Example: Evaluate ${\displaystyle \lim _{x\to 3}x^{2}+2x-1=(3)^{2}+2(3)-1=14}$

2. Dividing Out Technique: When direct substitution fails and numerator or/and denominator can be factored.

Example: Evaluate ${\displaystyle \lim _{x\to 2}{\frac {x^{2}-4}{x^{2}-x-2}}=\lim _{x\to 2}{\frac {(x-2)(x+2)}{(x-2)(x+1)}}=\lim _{x\to 2}{\frac {x+2}{x+1}}}$. Now we can use direct substitution to get the answer.

3. Rationalizing (Using Conjugate): When direct substitution fails and either numerator or denominator has a square root.
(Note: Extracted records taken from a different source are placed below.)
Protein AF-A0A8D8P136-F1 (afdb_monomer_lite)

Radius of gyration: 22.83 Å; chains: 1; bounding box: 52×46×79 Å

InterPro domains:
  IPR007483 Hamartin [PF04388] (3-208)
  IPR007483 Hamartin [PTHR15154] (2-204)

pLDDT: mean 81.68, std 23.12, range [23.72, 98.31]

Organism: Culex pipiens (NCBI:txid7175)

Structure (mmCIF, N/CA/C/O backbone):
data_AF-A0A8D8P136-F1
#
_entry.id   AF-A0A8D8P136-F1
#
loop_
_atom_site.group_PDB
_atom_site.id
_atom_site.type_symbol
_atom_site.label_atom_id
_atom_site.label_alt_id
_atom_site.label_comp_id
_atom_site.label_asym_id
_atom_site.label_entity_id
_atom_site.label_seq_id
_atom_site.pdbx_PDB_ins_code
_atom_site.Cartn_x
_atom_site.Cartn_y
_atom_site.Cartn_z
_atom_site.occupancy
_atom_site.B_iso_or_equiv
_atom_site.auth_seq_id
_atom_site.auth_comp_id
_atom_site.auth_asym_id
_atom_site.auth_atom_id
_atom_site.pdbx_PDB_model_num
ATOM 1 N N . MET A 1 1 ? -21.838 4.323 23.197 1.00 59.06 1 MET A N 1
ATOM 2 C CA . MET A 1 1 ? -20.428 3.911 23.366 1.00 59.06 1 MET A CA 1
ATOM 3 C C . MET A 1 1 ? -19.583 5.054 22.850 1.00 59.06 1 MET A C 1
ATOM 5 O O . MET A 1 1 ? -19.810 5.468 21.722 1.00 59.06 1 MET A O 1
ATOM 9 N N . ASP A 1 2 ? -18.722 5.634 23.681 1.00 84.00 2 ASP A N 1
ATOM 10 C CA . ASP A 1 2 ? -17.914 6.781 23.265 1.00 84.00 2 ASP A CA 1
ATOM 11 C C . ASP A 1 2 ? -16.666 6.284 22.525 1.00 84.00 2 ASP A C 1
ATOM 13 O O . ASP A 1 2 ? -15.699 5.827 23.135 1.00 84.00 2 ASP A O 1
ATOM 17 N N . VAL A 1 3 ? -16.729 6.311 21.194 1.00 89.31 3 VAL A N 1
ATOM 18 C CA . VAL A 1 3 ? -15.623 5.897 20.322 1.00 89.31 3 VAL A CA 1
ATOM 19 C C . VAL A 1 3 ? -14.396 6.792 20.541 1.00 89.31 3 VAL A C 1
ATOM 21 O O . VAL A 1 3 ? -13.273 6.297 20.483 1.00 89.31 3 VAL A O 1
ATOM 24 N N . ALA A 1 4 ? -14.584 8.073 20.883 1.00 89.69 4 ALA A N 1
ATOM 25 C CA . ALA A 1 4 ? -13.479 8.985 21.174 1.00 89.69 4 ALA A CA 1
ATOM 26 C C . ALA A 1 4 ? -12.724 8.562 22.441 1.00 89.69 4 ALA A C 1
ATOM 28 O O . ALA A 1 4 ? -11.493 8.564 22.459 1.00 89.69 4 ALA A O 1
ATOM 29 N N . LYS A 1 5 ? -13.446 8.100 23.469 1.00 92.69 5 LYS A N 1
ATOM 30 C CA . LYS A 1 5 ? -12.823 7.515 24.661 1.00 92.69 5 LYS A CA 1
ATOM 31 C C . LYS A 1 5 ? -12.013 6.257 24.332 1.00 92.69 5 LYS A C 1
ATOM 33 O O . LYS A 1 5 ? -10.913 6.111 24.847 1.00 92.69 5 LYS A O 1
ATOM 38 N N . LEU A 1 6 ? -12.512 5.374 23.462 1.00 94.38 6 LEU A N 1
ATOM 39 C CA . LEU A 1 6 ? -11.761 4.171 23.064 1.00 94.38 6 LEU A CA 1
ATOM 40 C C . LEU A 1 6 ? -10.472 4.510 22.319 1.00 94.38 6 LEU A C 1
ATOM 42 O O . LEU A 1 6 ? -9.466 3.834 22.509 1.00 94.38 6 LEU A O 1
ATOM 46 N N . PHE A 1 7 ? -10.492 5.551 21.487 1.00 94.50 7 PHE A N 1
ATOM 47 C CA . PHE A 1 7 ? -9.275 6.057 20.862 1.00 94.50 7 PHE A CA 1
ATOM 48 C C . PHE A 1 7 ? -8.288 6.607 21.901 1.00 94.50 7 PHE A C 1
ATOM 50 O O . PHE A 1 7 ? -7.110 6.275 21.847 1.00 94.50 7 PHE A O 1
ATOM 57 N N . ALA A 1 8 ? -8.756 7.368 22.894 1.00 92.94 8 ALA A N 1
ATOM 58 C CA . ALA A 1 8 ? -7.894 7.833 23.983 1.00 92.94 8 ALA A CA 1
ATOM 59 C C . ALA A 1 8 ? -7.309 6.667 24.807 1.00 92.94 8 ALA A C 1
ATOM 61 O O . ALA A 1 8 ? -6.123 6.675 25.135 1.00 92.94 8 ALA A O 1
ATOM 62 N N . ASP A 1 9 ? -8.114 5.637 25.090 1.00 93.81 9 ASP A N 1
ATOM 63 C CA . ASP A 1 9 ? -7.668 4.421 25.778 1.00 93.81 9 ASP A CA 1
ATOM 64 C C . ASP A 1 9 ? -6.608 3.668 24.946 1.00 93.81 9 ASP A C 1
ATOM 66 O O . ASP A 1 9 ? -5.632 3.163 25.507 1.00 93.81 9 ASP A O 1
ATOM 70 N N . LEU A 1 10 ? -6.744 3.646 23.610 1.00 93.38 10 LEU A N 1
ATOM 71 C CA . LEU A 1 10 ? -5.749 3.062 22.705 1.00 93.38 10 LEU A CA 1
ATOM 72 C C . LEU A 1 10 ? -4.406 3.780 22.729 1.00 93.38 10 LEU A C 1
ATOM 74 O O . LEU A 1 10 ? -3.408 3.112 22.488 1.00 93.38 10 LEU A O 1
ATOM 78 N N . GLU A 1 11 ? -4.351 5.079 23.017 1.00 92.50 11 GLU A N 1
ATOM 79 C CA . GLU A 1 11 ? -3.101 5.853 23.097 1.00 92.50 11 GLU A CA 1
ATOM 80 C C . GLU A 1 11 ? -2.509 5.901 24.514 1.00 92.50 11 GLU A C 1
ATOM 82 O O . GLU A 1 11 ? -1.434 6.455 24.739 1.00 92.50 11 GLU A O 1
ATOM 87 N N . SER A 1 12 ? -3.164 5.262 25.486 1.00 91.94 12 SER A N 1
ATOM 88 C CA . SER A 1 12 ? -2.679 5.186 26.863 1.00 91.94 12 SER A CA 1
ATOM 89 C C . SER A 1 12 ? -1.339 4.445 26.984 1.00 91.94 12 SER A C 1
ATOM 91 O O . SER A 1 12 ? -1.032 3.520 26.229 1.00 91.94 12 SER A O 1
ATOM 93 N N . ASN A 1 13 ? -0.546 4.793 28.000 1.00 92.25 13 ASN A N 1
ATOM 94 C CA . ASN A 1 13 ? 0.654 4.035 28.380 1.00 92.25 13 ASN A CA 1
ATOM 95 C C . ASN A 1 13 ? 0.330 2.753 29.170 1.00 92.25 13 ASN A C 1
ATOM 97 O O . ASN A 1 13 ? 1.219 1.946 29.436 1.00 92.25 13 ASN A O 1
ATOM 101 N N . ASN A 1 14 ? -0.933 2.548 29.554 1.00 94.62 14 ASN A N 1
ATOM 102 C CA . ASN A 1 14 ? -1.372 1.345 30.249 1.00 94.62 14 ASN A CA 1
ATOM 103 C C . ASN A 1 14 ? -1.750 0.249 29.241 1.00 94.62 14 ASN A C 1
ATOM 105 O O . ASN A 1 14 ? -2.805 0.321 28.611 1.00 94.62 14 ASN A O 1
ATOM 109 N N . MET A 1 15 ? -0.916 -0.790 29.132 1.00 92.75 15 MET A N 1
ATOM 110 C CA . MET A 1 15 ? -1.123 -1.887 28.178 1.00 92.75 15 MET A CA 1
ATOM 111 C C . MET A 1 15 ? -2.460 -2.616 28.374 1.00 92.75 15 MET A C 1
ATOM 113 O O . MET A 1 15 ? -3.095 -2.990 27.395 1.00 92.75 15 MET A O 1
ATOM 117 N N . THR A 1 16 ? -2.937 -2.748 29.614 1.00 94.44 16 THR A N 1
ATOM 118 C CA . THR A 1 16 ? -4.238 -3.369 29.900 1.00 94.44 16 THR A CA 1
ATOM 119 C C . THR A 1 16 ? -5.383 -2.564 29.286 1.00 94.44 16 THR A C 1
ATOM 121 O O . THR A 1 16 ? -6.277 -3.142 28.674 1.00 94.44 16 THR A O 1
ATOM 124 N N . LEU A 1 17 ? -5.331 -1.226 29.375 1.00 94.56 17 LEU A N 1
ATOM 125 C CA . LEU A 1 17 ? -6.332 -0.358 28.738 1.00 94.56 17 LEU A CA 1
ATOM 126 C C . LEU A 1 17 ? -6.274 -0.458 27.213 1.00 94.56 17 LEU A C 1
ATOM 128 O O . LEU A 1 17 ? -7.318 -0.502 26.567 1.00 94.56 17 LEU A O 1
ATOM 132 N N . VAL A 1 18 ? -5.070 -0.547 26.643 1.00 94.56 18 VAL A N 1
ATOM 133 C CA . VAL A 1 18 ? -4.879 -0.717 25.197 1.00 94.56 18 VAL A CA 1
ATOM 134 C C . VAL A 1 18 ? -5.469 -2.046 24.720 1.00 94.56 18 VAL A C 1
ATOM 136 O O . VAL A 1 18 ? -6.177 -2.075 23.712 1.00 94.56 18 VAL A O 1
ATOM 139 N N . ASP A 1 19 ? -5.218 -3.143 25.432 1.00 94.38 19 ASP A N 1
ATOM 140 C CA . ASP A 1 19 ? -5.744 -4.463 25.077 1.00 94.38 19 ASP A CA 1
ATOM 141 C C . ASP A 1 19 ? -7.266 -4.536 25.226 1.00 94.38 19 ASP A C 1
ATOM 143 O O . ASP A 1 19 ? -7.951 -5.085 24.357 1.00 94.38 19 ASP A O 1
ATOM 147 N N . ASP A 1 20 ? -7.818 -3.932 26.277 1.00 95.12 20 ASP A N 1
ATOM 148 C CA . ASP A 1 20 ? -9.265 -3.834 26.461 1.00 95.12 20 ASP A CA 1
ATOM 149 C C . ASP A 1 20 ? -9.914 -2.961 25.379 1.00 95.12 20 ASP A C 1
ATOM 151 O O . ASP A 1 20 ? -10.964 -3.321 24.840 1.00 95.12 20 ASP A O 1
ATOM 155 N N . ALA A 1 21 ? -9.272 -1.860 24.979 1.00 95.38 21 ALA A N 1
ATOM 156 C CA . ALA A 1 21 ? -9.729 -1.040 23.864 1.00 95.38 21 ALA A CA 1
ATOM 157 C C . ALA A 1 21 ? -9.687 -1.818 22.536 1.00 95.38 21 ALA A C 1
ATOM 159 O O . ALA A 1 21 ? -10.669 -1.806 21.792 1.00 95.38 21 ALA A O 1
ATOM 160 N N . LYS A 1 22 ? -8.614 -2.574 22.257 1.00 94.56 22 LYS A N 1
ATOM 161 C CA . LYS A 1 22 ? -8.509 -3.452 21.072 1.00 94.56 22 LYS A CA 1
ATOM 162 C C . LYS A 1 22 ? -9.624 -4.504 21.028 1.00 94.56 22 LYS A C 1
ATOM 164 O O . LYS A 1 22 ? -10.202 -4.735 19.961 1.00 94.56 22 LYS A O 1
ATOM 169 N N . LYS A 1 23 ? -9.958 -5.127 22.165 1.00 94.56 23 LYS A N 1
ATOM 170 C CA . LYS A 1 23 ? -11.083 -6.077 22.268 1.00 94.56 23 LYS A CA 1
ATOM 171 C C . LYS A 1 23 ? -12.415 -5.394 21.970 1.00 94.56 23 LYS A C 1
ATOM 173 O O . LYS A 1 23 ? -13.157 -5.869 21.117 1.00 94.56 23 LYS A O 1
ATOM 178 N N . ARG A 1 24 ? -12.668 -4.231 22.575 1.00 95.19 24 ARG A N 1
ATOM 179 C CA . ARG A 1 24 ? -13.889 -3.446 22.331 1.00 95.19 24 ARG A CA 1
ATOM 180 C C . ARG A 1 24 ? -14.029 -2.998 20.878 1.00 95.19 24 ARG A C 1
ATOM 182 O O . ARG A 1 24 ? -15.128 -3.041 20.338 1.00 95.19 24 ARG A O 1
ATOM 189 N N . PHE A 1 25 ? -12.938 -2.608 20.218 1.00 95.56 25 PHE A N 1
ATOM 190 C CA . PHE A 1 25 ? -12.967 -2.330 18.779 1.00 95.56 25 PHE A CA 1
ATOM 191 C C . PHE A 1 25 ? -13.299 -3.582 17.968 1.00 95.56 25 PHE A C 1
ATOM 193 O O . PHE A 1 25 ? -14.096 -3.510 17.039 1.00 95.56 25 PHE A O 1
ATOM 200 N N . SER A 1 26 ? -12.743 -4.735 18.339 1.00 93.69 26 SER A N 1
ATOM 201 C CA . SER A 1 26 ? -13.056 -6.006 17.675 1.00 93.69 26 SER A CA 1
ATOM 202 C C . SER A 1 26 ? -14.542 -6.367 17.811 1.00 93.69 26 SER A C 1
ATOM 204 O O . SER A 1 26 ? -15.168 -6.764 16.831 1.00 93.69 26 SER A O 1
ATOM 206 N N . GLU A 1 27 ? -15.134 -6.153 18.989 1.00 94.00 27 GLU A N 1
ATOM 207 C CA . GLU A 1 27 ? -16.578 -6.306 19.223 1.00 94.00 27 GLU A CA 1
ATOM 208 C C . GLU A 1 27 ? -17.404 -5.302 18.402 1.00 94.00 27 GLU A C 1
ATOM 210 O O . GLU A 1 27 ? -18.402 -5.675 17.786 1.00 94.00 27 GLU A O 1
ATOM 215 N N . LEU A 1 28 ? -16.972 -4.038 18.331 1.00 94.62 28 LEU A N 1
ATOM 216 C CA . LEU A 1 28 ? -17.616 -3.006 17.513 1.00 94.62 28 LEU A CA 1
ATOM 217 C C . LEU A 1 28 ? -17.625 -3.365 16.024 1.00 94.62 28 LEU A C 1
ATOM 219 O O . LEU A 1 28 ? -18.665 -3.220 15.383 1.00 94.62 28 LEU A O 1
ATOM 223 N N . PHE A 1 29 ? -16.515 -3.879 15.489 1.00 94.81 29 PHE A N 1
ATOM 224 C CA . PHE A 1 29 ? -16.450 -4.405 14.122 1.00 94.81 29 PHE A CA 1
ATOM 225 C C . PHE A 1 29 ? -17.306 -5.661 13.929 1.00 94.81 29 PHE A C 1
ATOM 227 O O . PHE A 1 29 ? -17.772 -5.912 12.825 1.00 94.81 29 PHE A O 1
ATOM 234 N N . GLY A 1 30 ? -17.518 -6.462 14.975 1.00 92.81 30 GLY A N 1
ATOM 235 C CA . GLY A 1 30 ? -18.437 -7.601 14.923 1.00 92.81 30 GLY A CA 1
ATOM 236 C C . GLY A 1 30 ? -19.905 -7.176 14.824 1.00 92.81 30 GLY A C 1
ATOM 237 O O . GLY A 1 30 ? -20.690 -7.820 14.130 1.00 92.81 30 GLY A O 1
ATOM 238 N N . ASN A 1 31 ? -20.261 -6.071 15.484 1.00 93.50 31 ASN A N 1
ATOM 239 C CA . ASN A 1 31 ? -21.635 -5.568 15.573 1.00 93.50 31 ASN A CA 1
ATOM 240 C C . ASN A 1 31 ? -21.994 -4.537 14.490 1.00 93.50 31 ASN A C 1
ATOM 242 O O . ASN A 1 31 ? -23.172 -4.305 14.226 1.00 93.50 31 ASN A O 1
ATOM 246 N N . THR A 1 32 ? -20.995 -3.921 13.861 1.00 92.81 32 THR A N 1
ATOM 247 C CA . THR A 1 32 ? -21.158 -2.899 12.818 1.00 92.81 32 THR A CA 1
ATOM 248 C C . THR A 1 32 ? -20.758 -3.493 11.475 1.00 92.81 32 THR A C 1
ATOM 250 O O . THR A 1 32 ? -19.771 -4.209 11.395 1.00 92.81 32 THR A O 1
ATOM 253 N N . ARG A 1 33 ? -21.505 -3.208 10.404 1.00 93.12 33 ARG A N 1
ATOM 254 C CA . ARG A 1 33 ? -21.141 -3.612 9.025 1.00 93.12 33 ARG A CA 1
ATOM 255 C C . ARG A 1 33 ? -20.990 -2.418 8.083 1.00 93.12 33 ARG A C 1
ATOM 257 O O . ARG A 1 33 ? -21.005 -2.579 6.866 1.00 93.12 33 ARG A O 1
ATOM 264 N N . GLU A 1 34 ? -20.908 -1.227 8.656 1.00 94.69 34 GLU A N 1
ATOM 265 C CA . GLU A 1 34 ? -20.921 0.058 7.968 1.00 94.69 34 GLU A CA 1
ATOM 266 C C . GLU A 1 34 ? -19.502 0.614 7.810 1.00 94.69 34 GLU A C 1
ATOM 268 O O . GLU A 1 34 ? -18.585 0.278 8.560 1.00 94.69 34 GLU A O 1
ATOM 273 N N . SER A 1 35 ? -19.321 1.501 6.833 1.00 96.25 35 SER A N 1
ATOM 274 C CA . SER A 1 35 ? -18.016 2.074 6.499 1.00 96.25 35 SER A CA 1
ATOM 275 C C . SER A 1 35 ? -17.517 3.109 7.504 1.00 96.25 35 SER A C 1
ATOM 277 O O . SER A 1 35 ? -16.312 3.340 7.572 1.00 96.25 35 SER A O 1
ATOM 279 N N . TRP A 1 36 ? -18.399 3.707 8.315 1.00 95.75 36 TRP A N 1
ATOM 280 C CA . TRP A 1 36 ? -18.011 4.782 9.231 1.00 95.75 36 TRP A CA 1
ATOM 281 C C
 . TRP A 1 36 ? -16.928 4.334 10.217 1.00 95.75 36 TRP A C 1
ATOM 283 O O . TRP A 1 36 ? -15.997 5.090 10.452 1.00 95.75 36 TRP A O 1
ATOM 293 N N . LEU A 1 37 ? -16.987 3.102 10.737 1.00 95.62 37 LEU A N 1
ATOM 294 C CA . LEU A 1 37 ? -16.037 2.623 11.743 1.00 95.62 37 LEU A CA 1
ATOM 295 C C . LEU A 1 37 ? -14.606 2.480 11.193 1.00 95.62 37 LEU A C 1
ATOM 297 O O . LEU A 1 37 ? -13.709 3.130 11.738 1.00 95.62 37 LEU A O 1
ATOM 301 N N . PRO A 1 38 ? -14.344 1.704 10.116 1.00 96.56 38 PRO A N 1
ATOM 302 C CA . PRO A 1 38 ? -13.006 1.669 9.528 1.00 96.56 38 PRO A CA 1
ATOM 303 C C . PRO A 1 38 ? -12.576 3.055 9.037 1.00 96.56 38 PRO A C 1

In this case, we can try to multiply both numerator and denominator by the conjugate.

Example: Evaluate ${\displaystyle \lim _{x\to 0}{\frac {{\sqrt {x+4}}-2}{x}}=\lim _{x\to 0}{\frac {{\sqrt {x+4}}-2}{x}}\cdot {\frac {{\sqrt {x+4}}+2}{{\sqrt {x+4}}+2}}=\lim _{x\to 0}{\frac {(x+4)-4}{x({\sqrt {x+4}}+2)}}=\lim _{x\to 0}{\frac {x}{x({\sqrt {x+4}}+2)}}=\lim _{x\to 0}{\frac {1}{{\sqrt {x+4}}+2}}}$. Now we can use direct substitution to get the answer

One-Sided Limits and Unbounded Function

 when a function approaches a different value from the left of ${\displaystyle c}$ than it approaches from the right of ${\displaystyle c}$, the limit does not exists. However, this type of behavior can be described more concisely with 
 the concept of a one-sided limit. We denote
 ${\displaystyle \lim _{x\to c^{-}}f(x)=L}$ and ${\displaystyle \lim _{x\to c^{+}}f(x)=K}$

One-sided Limit is related to unbounded function.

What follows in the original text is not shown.